In England, France, and Germany a crop of social philosophers sprang up, each with his scheme of a perfect social order, each with a plan by which the regeneration of society could be accomplished, and poverty and all its attendant evils abolished. For the most part these theorists had no complaint to make against the beneficiaries of the social system of the day ; their complaint was against the results of the social system. Indeed they, in most cases, believed that the governing and possessing classes would themselves voluntarily renounce their privileges and property and initiate the new order once they were convinced of its advantages. With this belief it was natural that the chief direction taken by their criticism of society should be towards an analysis of the effects of competition upon buyer and seller, and that the relation of the labourer as producer to the proprietor as appropriator of the thing produced should occupy no part of their examination. One result of this one sided view of social relations necessarily was a complete ignoring of historical development as a factor in hastening the attainment of their ideal ; since the new order was to be introduced by the governing class, it followed that the stronger that class became the easier would be the transition, and consequently, everything which would tend to weaken the social bond by accentuating class distinction, or impairing the feelings of reverence held by the labourer for his masters, would be a hindrance to progress.
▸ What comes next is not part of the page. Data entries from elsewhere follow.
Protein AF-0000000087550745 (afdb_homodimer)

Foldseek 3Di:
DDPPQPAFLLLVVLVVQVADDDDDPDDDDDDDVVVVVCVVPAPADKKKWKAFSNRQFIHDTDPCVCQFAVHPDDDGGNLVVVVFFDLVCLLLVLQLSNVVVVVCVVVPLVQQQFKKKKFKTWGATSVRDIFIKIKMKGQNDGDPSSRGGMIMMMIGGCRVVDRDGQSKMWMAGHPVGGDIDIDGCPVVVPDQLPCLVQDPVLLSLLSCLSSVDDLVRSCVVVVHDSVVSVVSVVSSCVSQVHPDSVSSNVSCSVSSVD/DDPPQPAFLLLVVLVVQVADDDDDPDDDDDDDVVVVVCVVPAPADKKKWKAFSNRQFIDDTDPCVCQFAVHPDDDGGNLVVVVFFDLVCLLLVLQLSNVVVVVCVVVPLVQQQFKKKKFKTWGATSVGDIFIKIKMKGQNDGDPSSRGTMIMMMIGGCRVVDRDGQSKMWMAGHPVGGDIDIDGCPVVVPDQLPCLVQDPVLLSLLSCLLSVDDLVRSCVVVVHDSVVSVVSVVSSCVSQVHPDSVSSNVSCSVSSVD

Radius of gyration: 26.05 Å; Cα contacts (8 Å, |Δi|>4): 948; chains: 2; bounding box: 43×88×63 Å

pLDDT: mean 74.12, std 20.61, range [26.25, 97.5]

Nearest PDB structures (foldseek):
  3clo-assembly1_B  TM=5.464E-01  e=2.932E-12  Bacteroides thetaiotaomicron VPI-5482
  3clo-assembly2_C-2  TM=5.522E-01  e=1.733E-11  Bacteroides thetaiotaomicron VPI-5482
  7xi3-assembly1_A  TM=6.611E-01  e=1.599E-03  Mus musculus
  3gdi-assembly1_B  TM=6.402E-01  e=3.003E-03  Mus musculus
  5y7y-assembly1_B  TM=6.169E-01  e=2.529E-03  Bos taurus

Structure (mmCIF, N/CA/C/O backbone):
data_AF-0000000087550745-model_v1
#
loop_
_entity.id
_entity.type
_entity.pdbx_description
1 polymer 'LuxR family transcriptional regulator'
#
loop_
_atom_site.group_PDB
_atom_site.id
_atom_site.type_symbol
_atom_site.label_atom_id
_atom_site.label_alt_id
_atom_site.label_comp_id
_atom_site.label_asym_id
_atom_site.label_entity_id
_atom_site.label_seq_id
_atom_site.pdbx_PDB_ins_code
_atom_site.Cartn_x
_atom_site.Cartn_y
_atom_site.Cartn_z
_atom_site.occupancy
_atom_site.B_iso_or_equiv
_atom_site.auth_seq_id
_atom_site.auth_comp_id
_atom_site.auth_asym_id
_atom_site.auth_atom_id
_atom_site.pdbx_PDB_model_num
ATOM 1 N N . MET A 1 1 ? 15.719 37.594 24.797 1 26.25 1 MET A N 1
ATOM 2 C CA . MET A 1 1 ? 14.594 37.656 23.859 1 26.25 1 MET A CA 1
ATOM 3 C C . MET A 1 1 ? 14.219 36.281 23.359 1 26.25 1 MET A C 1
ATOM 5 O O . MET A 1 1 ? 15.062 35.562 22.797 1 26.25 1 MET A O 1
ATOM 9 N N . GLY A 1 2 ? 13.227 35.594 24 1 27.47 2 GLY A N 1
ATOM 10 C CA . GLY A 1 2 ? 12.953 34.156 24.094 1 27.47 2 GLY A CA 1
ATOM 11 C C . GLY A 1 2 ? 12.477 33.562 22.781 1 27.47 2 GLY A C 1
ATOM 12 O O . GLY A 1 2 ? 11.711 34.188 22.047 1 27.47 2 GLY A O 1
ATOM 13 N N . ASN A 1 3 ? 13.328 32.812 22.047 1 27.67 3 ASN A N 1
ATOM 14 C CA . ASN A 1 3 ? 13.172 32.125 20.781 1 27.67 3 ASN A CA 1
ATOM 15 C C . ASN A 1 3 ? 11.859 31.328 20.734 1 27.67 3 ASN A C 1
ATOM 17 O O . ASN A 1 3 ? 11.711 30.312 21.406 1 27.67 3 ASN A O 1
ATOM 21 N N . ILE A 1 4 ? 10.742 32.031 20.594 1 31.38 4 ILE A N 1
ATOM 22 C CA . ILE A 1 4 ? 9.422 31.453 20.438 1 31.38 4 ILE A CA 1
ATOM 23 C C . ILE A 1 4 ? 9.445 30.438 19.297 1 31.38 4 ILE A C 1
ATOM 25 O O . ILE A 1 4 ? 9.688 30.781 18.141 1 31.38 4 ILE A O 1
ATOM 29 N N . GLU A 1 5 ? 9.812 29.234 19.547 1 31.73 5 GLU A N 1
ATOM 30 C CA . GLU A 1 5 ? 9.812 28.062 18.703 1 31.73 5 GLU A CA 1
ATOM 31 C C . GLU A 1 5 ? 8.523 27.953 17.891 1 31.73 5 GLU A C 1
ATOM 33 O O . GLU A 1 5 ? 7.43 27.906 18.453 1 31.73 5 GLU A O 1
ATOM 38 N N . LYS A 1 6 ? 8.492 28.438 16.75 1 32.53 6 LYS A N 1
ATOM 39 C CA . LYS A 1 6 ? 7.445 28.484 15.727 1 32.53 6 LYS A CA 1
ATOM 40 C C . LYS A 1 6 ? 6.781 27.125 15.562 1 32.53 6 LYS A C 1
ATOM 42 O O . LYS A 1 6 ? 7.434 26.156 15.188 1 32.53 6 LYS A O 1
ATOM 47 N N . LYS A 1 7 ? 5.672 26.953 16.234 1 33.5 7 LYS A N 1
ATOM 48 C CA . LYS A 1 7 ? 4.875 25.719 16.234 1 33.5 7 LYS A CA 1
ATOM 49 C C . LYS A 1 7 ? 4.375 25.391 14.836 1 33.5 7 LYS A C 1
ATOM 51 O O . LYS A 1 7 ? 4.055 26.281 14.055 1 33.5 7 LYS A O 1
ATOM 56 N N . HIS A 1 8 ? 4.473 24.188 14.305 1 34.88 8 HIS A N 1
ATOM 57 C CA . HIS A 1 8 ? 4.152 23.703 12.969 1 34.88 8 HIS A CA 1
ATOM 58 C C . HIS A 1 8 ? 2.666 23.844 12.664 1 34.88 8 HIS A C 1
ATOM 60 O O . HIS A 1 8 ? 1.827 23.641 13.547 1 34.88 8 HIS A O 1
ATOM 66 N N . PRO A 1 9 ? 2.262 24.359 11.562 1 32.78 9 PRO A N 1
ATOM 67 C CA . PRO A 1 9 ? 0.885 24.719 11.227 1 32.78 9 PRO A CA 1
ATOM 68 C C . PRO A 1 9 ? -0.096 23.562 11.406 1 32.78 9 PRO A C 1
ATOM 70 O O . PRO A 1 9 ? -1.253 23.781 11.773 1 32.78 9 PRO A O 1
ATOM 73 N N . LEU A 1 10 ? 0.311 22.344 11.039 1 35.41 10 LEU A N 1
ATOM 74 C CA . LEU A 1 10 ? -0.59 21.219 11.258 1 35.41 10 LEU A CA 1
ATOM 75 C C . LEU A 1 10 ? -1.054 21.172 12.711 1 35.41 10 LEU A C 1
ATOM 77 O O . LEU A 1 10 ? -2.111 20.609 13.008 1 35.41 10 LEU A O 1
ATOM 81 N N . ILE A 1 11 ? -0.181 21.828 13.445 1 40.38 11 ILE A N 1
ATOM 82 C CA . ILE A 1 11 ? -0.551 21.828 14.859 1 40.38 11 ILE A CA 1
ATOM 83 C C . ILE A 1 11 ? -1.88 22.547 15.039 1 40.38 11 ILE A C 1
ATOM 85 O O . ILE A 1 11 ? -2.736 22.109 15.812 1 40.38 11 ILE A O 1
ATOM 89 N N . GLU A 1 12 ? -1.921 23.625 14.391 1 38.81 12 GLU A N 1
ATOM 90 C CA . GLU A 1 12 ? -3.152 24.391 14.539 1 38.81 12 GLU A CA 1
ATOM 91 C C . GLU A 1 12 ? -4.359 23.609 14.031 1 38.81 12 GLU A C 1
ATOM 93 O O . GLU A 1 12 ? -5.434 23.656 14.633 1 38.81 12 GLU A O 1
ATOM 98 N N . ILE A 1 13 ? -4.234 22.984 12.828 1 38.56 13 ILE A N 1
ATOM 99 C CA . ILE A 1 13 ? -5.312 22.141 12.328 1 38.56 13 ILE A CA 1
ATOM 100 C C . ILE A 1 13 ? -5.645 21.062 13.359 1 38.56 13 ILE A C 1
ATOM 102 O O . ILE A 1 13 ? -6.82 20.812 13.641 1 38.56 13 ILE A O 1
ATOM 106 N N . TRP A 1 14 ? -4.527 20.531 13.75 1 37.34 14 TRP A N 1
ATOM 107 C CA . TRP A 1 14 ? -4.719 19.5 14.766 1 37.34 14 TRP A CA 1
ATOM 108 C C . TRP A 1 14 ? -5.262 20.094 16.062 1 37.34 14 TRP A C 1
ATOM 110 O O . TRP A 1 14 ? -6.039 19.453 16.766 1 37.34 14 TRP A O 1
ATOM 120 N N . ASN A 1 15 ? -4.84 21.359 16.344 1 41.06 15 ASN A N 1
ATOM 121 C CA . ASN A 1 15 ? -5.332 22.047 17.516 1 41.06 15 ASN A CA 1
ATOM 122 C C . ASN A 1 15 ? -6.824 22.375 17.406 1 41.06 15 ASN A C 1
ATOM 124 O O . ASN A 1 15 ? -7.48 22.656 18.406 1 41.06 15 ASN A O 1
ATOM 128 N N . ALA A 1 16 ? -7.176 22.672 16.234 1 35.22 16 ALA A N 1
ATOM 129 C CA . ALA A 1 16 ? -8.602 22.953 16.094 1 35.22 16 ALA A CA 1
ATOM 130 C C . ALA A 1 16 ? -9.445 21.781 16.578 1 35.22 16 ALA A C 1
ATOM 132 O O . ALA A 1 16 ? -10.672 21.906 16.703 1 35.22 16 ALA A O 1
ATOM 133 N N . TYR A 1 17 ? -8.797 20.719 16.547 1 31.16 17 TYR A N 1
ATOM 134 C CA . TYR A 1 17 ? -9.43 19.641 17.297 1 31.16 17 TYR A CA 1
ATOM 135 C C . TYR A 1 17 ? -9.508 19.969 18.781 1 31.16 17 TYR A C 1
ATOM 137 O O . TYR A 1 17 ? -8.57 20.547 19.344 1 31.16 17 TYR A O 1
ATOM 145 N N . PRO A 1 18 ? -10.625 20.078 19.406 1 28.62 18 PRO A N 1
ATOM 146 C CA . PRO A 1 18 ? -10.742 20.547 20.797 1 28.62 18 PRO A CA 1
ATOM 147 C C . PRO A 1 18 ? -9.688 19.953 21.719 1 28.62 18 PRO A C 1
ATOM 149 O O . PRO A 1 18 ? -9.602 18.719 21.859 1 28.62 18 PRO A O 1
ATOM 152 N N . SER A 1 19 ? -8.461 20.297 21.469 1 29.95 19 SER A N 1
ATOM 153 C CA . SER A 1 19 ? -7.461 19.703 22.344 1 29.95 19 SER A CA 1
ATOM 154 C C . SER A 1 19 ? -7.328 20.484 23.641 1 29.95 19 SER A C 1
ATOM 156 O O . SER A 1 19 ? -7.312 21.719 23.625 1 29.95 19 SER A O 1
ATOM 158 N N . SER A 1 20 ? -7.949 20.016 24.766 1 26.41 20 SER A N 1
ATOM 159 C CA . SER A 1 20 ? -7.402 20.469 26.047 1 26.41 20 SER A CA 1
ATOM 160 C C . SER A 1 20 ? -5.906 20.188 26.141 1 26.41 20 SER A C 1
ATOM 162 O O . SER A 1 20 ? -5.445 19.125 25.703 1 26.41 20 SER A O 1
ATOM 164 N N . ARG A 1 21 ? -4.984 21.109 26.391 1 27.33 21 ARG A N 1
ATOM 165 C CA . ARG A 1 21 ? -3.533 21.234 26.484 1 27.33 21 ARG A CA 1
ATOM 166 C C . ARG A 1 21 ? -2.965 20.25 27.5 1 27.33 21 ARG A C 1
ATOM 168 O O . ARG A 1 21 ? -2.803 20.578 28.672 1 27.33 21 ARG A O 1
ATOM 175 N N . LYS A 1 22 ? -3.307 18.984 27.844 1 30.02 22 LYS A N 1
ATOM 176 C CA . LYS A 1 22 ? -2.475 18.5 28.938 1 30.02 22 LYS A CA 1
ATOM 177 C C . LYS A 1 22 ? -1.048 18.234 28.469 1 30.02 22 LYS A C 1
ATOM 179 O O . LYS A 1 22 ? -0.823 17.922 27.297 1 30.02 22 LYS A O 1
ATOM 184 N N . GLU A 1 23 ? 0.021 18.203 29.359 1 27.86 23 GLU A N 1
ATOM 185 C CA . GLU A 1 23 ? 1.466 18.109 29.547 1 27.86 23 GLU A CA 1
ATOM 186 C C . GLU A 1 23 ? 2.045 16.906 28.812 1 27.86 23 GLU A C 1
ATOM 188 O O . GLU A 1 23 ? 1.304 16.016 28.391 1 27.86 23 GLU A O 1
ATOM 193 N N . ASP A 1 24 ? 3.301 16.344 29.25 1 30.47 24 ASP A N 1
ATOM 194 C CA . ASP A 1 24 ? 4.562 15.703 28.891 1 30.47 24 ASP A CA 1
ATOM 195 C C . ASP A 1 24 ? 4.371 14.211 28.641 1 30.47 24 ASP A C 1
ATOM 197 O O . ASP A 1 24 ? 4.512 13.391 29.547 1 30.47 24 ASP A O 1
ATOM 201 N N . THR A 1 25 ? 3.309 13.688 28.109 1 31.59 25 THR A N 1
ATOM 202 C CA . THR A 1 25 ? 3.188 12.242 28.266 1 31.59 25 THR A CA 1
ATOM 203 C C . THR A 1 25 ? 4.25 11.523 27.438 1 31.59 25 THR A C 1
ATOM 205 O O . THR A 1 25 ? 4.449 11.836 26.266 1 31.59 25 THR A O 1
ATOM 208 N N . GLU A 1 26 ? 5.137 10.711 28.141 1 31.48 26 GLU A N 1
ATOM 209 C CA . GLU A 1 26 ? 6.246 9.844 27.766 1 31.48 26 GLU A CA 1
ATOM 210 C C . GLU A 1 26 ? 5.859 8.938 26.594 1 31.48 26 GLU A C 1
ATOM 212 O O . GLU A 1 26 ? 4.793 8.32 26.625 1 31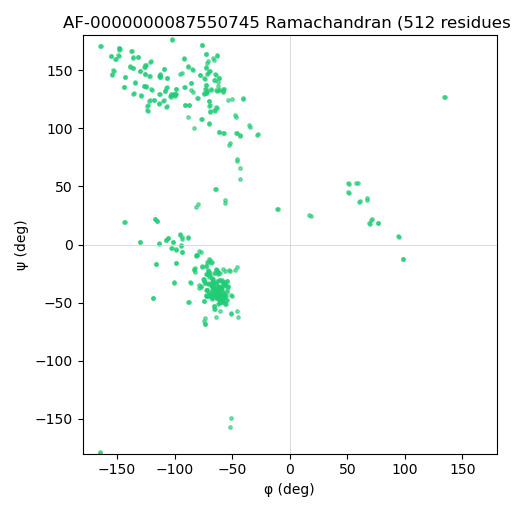.48 26 GLU A O 1
ATOM 217 N N . ILE A 1 27 ? 6.375 9.117 25.516 1 35.84 27 ILE A N 1
ATOM 218 C CA . ILE A 1 27 ? 6.34 8.438 24.219 1 35.84 27 ILE A CA 1
ATOM 219 C C . ILE A 1 27 ? 6.785 6.984 24.391 1 35.84 27 ILE A C 1
ATOM 221 O O . ILE A 1 27 ? 7.895 6.719 24.859 1 35.84 27 ILE A O 1
ATOM 225 N N . LEU A 1 28 ? 5.902 6.035 24.531 1 32.44 28 LEU A N 1
ATOM 226 C CA . LEU A 1 28 ? 6.137 4.613 24.75 1 32.44 28 LEU A CA 1
ATOM 227 C C . LEU A 1 28 ? 6.891 3.998 23.562 1 32.44 28 LEU A C 1
ATOM 229 O O . LEU A 1 28 ? 6.75 4.453 22.438 1 32.44 28 LEU A O 1
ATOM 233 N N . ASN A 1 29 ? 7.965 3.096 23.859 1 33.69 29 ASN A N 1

Those philosophers formed socialist sects, and it is known that their followers, when they lost the inspiring genius of their leaders, degenerated into reactionaries of the most pronounced type, opposed to every forward move of labour.
The Irish are not philosophers as a rule, they proceed too rapidly from thought to action.
Hence it is not to be wondered at, that the same period which produced the Utopian Socialists before alluded to in France, England, and Germany produced in Ireland an economist more thoroughly Socialist in the modern sense than any of his contemporaries – William Thompson, of Clonkeen, Roscarbery, County Cork – a Socialist who did not hesitate to direct attention to the political and social subjection of labour as the worst evil of society ; nor to depict, with a merciless fidelity to truth, the disastrous consequences to political freedom of the presence in society of a wealthy class. Thompson was a believer in the possibility of realising Socialism by forming co-operative colonies on the lines of those advocated by Robert Owen, and to that extent may be classed as a Utopian. On the other hand he believed that such colonies must be built by the labourers themselves, and not by the governing class. He taught that the wealth of the ruling class was derived from the plunder of labour, and he advocated, as a necessary preliminary to Socialism, the conquest of political representation on the basis of the adult suffrage of both sexes. He did not believe in the State as a basis of Socialist society, but he insisted upon the necessity of using political weapons to destroy all class privileges founded in law, and to clear the ground of all obstacles which the governing class might desire to put in the way of the growth of Socialist communities.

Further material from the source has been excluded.